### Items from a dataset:
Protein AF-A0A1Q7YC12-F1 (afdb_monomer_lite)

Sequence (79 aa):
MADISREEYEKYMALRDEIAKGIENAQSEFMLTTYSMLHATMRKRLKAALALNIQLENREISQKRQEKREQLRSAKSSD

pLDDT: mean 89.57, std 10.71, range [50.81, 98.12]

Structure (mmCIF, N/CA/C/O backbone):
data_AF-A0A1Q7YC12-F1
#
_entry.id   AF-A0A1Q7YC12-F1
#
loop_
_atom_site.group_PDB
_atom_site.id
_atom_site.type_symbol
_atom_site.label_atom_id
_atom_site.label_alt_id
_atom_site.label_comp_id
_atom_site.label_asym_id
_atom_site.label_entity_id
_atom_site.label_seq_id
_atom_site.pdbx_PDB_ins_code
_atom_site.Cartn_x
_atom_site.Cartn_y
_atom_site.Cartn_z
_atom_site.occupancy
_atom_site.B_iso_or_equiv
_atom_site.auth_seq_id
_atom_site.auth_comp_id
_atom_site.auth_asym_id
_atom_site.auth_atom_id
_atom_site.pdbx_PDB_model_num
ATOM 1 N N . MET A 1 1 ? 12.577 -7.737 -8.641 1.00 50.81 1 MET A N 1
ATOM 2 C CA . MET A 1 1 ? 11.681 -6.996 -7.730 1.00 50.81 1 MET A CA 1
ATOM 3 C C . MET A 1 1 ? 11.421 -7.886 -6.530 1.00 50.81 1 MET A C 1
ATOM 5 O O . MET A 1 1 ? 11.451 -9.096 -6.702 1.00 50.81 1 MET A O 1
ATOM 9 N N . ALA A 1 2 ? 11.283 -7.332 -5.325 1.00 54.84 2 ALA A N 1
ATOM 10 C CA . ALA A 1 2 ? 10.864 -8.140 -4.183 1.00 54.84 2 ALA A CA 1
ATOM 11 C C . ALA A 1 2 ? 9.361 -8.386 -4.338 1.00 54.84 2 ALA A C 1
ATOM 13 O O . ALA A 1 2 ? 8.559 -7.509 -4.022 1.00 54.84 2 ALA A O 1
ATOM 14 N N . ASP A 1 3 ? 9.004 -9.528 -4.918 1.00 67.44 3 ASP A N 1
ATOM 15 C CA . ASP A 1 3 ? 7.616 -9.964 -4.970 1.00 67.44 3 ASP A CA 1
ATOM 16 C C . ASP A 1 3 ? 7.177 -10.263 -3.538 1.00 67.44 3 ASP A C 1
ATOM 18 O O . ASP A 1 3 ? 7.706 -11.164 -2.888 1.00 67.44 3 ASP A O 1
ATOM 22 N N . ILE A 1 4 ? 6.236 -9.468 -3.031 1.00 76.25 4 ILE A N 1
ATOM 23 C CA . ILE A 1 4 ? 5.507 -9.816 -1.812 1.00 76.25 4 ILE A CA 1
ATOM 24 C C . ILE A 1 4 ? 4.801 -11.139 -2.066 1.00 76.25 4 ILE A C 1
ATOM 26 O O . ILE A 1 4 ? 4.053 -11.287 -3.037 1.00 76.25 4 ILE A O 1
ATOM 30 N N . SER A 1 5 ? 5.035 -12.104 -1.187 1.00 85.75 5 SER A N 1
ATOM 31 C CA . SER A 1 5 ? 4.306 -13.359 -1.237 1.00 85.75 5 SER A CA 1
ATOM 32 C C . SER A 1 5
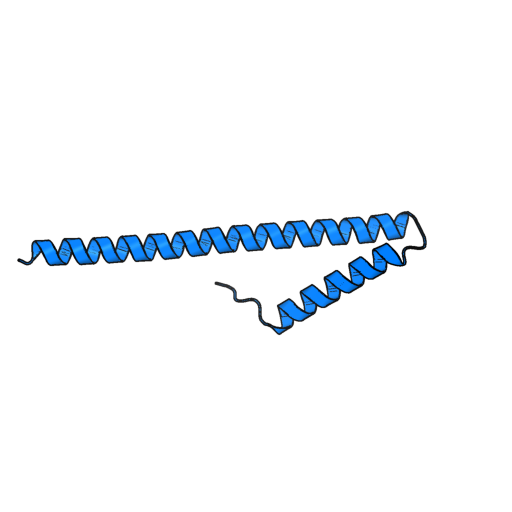 ? 2.811 -13.098 -1.038 1.00 85.75 5 SER A C 1
ATOM 34 O O . SER A 1 5 ? 2.389 -12.149 -0.367 1.00 85.75 5 SER A O 1
ATOM 36 N N . ARG A 1 6 ? 1.982 -13.982 -1.598 1.00 84.56 6 ARG A N 1
ATOM 37 C CA . ARG A 1 6 ? 0.535 -13.963 -1.359 1.00 84.56 6 ARG A CA 1
ATOM 38 C C . ARG A 1 6 ? 0.213 -13.954 0.141 1.00 84.56 6 ARG A C 1
ATOM 40 O O . ARG A 1 6 ? -0.678 -13
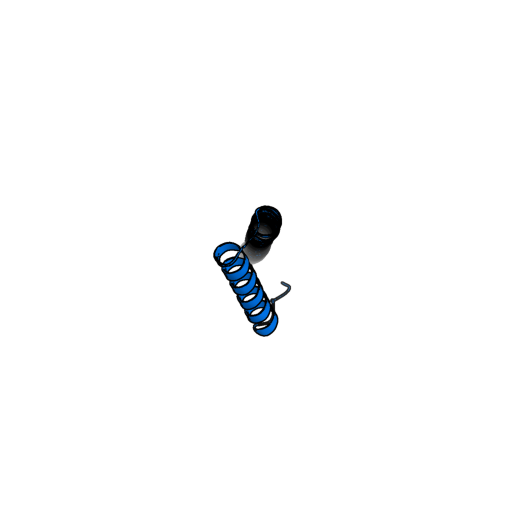.226 0.564 1.00 84.56 6 ARG A O 1
ATOM 47 N N . GLU A 1 7 ? 0.971 -14.710 0.932 1.00 90.12 7 GLU A N 1
ATOM 48 C CA . GLU A 1 7 ? 0.819 -14.783 2.386 1.00 90.12 7 GLU A CA 1
ATOM 49 C C . GLU A 1 7 ? 1.079 -13.427 3.067 1.00 90.12 7 GLU A C 1
ATOM 51 O O . GLU A 1 7 ? 0.316 -13.007 3.936 1.00 90.12 7 GLU A O 1
ATOM 56 N N . GLU A 1 8 ? 2.126 -12.701 2.665 1.00 87.38 8 GLU A N 1
ATOM 57 C CA . GLU A 1 8 ? 2.416 -11.360 3.194 1.00 87.38 8 GLU A CA 1
ATOM 58 C C . GLU A 1 8 ? 1.325 -10.349 2.827 1.00 87.38 8 GLU A C 1
ATOM 60 O O . GLU A 1 8 ? 0.961 -9.506 3.652 1.00 87.38 8 GLU A O 1
ATOM 65 N N . TYR A 1 9 ? 0.765 -10.453 1.619 1.00 86.81 9 TYR A N 1
ATOM 66 C CA . TYR A 1 9 ? -0.361 -9.621 1.202 1.00 86.81 9 TYR A CA 1
ATOM 67 C C . TYR A 1 9 ? -1.626 -9.911 2.022 1.00 86.81 9 TYR A C 1
ATOM 69 O O . TYR A 1 9 ? -2.283 -8.983 2.495 1.00 86.81 9 TYR A O 1
ATOM 77 N N . GLU A 1 10 ? -1.949 -11.186 2.245 1.00 90.50 10 GLU A N 1
ATOM 78 C CA . GLU A 1 10 ? -3.096 -11.592 3.064 1.00 90.50 10 GLU A CA 1
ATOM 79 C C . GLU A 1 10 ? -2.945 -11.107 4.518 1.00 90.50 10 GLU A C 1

### YOUR ASSIGNMENT:
Reproduce the complete set of records verbatim and omit the pictures.

### TASK RESPONSE:
Protein AF-A0A1Q7YC12-F1 (afdb_monomer_lite)

Sequence (79 aa):
MADISREEYEKYMALRDEIAKGIENAQSEFMLTTYSMLHATMRKRLKAALALNIQLENREISQKRQEKREQLRSAKSSD

pLDDT: mean 89.57, std 10.71, range [50.81, 98.12]

Structure (mmCIF, N/CA/C/O backbone):
data_AF-A0A1Q7YC12-F1
#
_entry.id   AF-A0A1Q7YC12-F1
#
loop_
_atom_site.group_PDB
_atom_site.id
_atom_site.type_symbol
_atom_site.label_atom_id
_atom_site.label_alt_id
_atom_site.label_comp_id
_atom_site.label_asym_id
_atom_site.label_entity_id
_atom_site.label_seq_id
_atom_site.pdbx_PDB_ins_code
_atom_site.Cartn_x
_atom_site.Cartn_y
_atom_site.Cartn_z
_atom_site.occupancy
_atom_site.B_iso_or_equiv
_atom_site.auth_seq_id
_atom_site.auth_comp_id
_atom_site.auth_asym_id
_atom_site.auth_atom_id
_atom_site.pdbx_PDB_model_num
ATOM 1 N N . MET A 1 1 ? 12.577 -7.737 -8.641 1.00 50.81 1 MET A N 1
ATOM 2 C CA . MET A 1 1 ? 11.681 -6.996 -7.730 1.00 50.81 1 MET A CA 1
ATOM 3 C C . MET A 1 1 ? 11.421 -7.886 -6.530 1.00 50.81 1 MET A C 1
ATOM 5 O O . MET A 1 1 ? 11.451 -9.096 -6.702 1.00 50.81 1 MET A O 1
ATOM 9 N N . ALA A 1 2 ? 11.283 -7.332 -5.325 1.00 54.84 2 ALA A N 1
ATOM 10 C CA . ALA A 1 2 ? 10.864 -8.140 -4.183 1.00 54.84 2 ALA A CA 1
ATOM 11 C C . ALA A 1 2 ? 9.361 -8.386 -4.338 1.00 54.84 2 ALA A C 1
ATOM 13 O O . ALA A 1 2 ? 8.559 -7.509 -4.022 1.00 54.84 2 ALA A O 1
ATOM 14 N N . ASP A 1 3 ? 9.004 -9.528 -4.918 1.00 67.44 3 ASP A N 1
ATOM 15 C CA . ASP A 1 3 ? 7.616 -9.964 -4.970 1.00 67.44 3 ASP A CA 1
ATOM 16 C C . ASP A 1 3 ? 7.177 -10.263 -3.538 1.00 67.44 3 ASP A C 1
ATOM 18 O O . ASP A 1 3 ? 7.706 -11.164 -2.888 1.00 67.44 3 ASP A O 1
ATOM 22 N N . ILE A 1 4 ? 6.236 -9.468 -3.031 1.00 76.25 4 ILE A N 1
ATOM 23 C CA . ILE A 1 4 ? 5.507 -9.816 -1.812 1.00 76.25 4 ILE A CA 1
ATOM 24 C C . ILE A 1 4 ? 4.801 -11.139 -2.066 1.00 76.25 4 ILE A C 1
ATOM 26 O O . ILE A 1 4 ? 4.053 -11.287 -3.037 1.00 76.25 4 ILE A O 1
ATOM 30 N N . SER A 1 5 ? 5.035 -12.104 -1.187 1.00 85.75 5 SER A N 1
ATOM 31 C CA . SER A 1 5 ? 4.306 -13.359 -1.237 1.00 85.75 5 SER A CA 1
ATOM 32 C C . SER A 1 5
 ? 2.811 -13.098 -1.038 1.00 85.75 5 SER A C 1
ATOM 34 O O . SER A 1 5 ? 2.389 -12.149 -0.367 1.00 85.75 5 SER A O 1
ATOM 36 N N . ARG A 1 6 ? 1.982 -13.982 -1.598 1.00 84.56 6 ARG A N 1
ATOM 37 C CA . ARG A 1 6 ? 0.535 -13.963 -1.359 1.00 84.56 6 ARG A CA 1
ATOM 38 C C . ARG A 1 6 ? 0.213 -13.954 0.141 1.00 84.56 6 ARG A C 1
ATOM 40 O O . ARG A 1 6 ? -0.678 -13
.226 0.564 1.00 84.56 6 ARG A O 1
ATOM 47 N N . GLU A 1 7 ? 0.971 -14.710 0.932 1.00 90.12 7 GLU A N 1
ATOM 48 C CA . GLU A 1 7 ? 0.819 -14.783 2.386 1.00 90.12 7 GLU A CA 1
ATOM 49 C C . GLU A 1 7 ? 1.079 -13.427 3.067 1.00 90.12 7 GLU A C 1
ATOM 51 O O . GLU A 1 7 ? 0.316 -13.007 3.936 1.00 90.12 7 GLU A O 1
ATOM 56 N N . GLU A 1 8 ? 2.126 -12.701 2.665 1.00 87.38 8 GLU A N 1
ATOM 57 C CA . GLU A 1 8 ? 2.416 -11.360 3.194 1.00 87.38 8 GLU A CA 1
ATOM 58 C C . GLU A 1 8 ? 1.325 -10.349 2.827 1.00 87.38 8 GLU A C 1
ATOM 60 O O . GLU A 1 8 ? 0.961 -9.506 3.652 1.00 87.38 8 GLU A O 1
ATOM 65 N N . TYR A 1 9 ? 0.765 -10.453 1.619 1.00 86.81 9 TYR A N 1
ATOM 66 C CA . TYR A 1 9 ? -0.361 -9.621 1.202 1.00 86.81 9 TYR A CA 1
ATOM 67 C C . TYR A 1 9 ? -1.626 -9.911 2.022 1.00 86.81 9 TYR A C 1
ATOM 69 O O . TYR A 1 9 ? -2.283 -8.983 2.495 1.00 86.81 9 TYR A O 1
ATOM 77 N N . GLU A 1 10 ? -1.949 -11.186 2.245 1.00 90.50 10 GLU A N 1
ATOM 78 C CA . GLU A 1 10 ? -3.096 -11.592 3.064 1.00 90.50 10 GLU A CA 1
ATOM 79 C C . GLU A 1 10 ? -2.945 -11.107 4.518 1.00 90.50 10 GLU A C 1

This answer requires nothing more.